In conclusion we do not dismiss this action, neither do we afford any temporary relief. Moreover, following the submission of defendants' answer to the complaint which should be filed within twenty days, this court will entertain motions for the joining of indispensable parties who are needed for a just adjudication and that this action be held in abeyance until such time as the plaintiffs attempt to pursue available state remedies or show cause why such remedies are ineffective to protect their rights. See Whitner v. Davis, 410 F.2d 24, 28 (9th Cir. 1969); Bateman v. South Carolina State Ports Authority, 298 F. Supp. 999, 1003-1005 (D.S.C. 1969).

Parenthetically, as the federal equal employment opportunities bill emerged from Congress, the Congressional intent to channel local labor problems to local machinery became apparent. The Senate *666 Minority Leader, Sen. Dirksen (R-Ill.) commented:

 
(W)ith respect to the enforcement of the title, we undertook to keep primary, exclusive jurisdiction in the hands of the State commissions for a sufficient period of time to let them work out their own problems at the local level. 110 CONG.REC. 13087 (1964).

The Majority Whip, Sen.
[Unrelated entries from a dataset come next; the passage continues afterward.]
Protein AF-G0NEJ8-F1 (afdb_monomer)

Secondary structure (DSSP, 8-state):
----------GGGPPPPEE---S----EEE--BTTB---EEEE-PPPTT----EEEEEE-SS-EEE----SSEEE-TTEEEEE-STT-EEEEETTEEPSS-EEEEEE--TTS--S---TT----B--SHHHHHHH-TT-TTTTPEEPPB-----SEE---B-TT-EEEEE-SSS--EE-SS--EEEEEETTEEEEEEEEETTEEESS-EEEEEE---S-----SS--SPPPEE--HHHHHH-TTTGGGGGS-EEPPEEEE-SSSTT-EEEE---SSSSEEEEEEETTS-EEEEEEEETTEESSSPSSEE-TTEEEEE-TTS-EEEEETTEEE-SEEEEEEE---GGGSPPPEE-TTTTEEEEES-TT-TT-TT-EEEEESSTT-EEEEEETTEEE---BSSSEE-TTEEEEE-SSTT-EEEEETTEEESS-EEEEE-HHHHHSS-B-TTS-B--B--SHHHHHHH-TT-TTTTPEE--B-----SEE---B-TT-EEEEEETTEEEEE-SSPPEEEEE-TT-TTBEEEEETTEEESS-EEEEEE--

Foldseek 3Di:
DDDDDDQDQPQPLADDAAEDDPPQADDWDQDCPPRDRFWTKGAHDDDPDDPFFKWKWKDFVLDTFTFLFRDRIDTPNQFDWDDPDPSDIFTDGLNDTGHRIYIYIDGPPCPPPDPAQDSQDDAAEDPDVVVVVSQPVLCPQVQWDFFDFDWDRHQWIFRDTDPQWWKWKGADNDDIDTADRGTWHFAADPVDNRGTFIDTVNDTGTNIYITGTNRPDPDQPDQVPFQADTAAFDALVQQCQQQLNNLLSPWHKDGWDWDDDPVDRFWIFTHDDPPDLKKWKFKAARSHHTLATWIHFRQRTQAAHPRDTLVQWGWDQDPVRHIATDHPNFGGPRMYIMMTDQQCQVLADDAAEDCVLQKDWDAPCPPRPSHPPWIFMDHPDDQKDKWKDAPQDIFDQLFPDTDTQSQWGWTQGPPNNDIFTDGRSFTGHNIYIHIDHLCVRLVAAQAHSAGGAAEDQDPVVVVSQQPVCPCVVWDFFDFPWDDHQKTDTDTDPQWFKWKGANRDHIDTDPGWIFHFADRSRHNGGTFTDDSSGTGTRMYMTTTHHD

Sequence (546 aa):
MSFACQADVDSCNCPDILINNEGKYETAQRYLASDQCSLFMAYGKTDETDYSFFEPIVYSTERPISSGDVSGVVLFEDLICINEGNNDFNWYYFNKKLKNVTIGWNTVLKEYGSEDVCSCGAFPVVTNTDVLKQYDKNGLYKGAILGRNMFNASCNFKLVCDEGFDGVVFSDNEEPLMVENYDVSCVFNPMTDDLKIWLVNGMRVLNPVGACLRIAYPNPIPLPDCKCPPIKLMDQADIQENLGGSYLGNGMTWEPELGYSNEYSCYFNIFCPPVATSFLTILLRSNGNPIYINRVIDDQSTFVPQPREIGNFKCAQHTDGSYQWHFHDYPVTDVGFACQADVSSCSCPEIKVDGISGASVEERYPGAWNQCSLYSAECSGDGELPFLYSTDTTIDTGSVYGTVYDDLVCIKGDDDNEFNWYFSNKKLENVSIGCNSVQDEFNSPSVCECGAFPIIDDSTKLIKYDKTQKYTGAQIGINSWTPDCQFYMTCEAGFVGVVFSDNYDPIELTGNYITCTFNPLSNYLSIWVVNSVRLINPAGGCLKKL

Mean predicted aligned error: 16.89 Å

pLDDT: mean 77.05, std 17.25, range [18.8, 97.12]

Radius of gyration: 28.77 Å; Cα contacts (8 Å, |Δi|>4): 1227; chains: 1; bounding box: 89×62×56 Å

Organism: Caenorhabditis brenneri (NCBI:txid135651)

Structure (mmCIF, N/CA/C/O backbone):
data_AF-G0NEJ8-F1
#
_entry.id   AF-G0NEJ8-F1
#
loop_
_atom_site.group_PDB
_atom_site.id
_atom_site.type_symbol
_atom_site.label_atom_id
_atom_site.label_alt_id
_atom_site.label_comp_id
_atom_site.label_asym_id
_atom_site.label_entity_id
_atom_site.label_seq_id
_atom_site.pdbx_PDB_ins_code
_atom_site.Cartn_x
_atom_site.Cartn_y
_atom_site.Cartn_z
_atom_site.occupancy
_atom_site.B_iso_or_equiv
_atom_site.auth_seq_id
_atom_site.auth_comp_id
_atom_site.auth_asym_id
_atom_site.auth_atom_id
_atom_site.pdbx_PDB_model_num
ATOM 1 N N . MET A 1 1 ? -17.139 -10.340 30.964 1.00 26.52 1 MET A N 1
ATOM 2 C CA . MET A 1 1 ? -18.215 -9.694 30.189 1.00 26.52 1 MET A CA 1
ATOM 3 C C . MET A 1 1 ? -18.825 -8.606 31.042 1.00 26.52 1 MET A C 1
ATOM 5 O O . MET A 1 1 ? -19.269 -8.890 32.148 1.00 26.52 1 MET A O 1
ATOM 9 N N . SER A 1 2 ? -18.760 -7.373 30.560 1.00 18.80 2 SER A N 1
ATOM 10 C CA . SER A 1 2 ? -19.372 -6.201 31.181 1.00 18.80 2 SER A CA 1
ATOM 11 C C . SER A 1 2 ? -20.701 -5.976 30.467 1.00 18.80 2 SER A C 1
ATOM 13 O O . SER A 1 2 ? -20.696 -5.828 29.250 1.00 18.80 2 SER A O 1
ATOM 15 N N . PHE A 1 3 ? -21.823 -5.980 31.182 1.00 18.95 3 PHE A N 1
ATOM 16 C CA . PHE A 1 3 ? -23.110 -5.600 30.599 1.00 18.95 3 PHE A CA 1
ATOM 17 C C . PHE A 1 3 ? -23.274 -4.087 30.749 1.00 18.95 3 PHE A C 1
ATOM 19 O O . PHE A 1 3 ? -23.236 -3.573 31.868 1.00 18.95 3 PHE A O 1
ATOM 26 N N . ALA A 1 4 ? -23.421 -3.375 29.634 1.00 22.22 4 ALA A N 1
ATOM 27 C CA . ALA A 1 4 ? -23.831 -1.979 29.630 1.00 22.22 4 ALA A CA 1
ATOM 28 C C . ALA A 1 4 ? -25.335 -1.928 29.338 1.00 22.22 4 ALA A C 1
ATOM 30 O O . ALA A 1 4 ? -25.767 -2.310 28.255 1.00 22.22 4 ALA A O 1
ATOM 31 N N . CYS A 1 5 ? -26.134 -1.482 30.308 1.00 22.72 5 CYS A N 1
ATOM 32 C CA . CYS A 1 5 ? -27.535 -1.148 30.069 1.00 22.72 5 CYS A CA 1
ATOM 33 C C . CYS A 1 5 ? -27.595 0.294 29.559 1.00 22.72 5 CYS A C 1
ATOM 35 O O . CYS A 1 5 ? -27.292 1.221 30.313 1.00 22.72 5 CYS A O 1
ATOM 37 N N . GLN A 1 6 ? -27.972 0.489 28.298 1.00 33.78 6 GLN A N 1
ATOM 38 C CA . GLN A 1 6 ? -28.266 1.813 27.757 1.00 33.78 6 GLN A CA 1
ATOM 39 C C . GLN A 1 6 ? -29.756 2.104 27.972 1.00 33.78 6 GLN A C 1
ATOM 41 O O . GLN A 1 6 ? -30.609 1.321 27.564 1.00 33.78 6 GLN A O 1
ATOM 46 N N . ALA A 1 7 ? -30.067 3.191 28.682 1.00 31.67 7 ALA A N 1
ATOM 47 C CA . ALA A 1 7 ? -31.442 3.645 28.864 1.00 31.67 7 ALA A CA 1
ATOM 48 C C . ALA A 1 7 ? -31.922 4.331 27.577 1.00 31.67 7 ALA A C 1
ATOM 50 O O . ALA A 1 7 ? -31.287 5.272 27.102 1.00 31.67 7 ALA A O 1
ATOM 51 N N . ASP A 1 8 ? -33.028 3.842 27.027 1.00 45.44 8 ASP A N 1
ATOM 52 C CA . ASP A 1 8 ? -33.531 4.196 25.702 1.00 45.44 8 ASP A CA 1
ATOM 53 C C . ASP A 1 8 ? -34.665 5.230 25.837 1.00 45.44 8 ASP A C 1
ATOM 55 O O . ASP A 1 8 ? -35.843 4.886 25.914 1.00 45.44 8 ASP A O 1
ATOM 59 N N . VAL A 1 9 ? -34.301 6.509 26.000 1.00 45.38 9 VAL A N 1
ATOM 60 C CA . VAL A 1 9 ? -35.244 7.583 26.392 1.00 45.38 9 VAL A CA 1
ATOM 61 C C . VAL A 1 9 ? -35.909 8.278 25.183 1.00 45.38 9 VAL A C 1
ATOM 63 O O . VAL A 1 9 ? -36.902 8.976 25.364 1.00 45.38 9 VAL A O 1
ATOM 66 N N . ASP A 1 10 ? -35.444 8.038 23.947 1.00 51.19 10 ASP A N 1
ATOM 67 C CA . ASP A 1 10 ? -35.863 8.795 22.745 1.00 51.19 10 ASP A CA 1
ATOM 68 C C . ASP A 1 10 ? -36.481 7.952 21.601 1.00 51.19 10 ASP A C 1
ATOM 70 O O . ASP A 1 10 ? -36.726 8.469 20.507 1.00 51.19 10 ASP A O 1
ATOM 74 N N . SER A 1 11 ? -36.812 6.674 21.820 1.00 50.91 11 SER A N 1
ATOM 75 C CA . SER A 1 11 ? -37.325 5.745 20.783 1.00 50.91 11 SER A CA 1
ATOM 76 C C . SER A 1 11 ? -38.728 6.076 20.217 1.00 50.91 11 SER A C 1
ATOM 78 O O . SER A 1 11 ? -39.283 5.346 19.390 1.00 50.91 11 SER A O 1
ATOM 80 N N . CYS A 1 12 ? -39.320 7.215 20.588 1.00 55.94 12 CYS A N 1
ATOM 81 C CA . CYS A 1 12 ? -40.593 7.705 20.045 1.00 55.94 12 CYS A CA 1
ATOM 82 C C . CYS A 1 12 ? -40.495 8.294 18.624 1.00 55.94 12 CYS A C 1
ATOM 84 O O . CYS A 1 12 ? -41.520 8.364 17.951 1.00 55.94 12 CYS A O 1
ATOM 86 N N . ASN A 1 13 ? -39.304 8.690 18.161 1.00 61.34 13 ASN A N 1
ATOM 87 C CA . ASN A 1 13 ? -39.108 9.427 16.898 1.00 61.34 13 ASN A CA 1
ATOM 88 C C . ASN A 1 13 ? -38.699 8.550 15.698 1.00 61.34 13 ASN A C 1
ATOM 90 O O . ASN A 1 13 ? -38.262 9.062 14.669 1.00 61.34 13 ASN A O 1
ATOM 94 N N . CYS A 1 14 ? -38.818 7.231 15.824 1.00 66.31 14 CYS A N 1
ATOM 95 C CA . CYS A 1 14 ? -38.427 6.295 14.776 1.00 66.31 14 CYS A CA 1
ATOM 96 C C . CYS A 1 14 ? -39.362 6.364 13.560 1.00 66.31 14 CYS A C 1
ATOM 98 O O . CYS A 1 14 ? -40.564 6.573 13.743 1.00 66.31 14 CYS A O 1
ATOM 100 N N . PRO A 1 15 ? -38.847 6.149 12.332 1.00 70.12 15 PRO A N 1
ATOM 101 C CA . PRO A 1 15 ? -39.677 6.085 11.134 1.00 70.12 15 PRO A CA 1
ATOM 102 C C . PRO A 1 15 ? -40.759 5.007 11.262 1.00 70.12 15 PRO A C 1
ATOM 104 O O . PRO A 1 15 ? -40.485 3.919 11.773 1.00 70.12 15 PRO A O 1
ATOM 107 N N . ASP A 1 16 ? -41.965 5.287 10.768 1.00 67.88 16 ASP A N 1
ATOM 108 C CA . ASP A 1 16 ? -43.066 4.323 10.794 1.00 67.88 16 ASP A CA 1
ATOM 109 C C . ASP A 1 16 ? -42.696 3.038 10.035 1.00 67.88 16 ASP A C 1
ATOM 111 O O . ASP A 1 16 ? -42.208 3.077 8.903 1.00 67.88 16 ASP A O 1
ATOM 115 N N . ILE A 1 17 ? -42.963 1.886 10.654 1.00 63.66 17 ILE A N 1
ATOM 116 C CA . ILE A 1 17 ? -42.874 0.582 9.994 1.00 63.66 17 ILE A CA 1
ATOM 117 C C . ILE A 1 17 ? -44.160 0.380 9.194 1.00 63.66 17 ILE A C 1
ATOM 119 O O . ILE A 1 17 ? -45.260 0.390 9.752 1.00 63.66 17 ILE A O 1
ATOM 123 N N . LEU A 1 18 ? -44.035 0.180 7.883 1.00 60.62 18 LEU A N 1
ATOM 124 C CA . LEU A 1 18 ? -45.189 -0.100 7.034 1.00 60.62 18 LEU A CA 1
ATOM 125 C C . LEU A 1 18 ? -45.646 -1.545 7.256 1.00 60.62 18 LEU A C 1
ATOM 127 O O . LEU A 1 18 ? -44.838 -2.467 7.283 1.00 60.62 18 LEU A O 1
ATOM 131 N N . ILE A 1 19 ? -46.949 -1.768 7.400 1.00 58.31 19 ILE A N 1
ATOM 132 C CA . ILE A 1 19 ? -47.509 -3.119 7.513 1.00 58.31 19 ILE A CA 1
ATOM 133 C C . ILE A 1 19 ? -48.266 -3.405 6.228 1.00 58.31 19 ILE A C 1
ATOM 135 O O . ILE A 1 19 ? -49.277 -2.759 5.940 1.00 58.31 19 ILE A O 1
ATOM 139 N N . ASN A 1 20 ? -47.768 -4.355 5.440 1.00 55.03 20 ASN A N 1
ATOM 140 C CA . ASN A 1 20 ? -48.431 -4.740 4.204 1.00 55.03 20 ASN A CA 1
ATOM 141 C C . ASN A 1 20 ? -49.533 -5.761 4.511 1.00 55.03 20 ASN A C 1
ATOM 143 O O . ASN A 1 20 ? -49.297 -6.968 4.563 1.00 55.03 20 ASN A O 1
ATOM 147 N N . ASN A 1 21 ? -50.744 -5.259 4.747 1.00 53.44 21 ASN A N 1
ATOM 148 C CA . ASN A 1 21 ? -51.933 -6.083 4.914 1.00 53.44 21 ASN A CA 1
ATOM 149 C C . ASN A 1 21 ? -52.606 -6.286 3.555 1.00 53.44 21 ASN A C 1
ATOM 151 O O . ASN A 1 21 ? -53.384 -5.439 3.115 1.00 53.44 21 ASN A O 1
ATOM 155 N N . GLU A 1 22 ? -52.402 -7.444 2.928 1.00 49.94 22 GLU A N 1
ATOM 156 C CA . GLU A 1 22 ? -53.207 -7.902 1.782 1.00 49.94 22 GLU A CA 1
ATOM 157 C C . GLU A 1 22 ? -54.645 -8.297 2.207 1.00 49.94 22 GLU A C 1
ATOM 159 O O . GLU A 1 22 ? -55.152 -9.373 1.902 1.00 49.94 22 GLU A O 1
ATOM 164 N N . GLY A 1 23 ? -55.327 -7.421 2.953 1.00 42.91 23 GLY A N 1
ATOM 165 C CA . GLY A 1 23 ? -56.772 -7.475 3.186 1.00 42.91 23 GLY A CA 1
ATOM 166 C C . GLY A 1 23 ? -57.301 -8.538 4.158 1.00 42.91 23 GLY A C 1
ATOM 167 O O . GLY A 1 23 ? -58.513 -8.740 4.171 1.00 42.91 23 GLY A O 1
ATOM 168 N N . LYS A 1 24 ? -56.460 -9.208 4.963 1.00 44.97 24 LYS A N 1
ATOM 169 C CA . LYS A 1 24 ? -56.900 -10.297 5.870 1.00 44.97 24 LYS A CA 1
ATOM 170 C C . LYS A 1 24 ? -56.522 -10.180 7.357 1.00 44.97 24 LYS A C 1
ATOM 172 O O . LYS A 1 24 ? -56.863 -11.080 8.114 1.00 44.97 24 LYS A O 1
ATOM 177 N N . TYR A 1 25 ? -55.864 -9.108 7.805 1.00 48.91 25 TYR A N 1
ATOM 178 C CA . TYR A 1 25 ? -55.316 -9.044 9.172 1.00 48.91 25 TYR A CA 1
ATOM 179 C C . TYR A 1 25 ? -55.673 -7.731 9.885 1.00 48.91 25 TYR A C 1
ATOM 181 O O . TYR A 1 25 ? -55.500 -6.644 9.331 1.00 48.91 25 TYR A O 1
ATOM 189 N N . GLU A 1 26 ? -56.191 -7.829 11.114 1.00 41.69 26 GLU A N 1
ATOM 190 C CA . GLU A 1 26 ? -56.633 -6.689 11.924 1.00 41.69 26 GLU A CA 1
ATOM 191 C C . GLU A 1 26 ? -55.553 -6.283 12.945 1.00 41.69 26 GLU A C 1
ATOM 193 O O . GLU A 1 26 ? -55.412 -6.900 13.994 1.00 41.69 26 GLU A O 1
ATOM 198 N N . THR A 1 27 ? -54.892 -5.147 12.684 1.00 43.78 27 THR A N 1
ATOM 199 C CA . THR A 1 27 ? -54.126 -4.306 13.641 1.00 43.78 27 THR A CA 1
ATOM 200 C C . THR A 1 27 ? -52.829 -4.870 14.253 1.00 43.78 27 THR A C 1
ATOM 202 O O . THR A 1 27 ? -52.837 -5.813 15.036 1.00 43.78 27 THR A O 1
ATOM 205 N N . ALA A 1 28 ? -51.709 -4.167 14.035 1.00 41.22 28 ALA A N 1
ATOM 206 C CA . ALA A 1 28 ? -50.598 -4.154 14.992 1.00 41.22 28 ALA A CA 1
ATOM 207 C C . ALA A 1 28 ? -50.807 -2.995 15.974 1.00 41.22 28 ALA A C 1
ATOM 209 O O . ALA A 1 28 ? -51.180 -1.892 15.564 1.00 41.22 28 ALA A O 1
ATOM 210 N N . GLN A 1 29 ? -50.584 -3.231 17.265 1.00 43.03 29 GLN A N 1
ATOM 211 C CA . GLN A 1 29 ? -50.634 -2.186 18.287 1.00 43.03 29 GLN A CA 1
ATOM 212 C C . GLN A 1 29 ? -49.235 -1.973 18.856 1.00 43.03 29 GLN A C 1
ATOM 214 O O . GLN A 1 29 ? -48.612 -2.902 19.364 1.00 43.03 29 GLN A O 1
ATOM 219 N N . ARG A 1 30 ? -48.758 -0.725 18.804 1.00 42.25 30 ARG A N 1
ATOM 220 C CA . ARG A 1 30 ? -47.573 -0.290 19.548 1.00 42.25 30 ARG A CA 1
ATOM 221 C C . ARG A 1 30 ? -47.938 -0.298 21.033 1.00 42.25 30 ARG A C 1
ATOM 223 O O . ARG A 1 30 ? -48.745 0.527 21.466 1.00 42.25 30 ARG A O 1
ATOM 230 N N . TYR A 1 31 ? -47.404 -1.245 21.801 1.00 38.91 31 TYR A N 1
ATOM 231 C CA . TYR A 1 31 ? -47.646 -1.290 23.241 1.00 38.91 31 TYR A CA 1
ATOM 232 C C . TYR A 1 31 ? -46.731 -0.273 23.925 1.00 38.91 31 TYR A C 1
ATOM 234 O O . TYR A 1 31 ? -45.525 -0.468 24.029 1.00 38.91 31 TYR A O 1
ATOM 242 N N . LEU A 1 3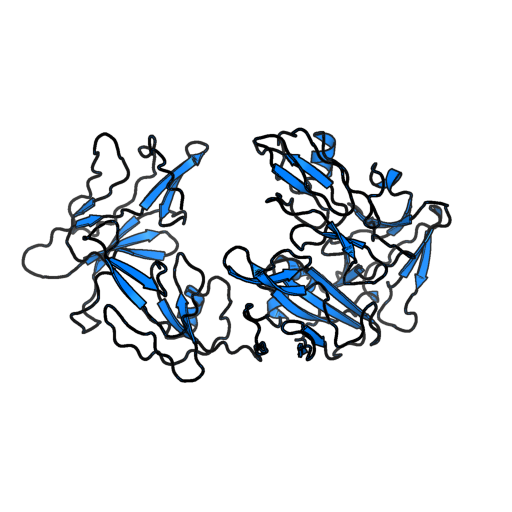2 ? -47.315 0.835 24.377 1.00 34.81 32 LEU A N 1
ATOM 243 C CA . LEU A 1 32 ? -46.648 1.807 25.237 1.00 34.81 32 LEU A CA 1
ATOM 244 C C . LEU A 1 32 ? -46.748 1.310 26.685 1.00 34.81 32 LEU A C 1
ATOM 246 O O . LEU A 1 32 ? -47.673 1.677 27.411 1.00 34.81 32 LEU A O 1
ATOM 250 N N . ALA A 1 33 ? -45.821 0.452 27.111 1.00 37.22 33 ALA A N 1
ATOM 251 C CA . ALA A 1 33 ? -45.497 0.388 28.534 1.00 37.22 33 ALA A CA 1
ATOM 252 C C . ALA A 1 33 ? -44.760 1.692 28.868 1.00 37.22 33 ALA A C 1
ATOM 254 O O . ALA A 1 33 ? -43.923 2.127 28.081 1.00 37.22 33 ALA A O 1
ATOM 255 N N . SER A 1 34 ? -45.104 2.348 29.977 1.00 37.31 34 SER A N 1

Humphrey (D-Minn.) described the basic philosophy of the bill as follows:

 
* * * that, whenever possible, the problems dealt with by the bill should be resolved locally and voluntarily. 110 CONG.REC. 12707 (1964) * * * (W)e provide for local and State enforcement wherever there are local and State instrumentalities. 110 CONG. REC. 13088 (1964).

See Equal Employment Opportunity Comm. v. Union Bank, 408 F.2d 867, 869-870 (9th Cir. 1969). Our decision to withhold immediate judicial intervention into this local labor problem is mindful of and consistent with the Congressional intent in this area.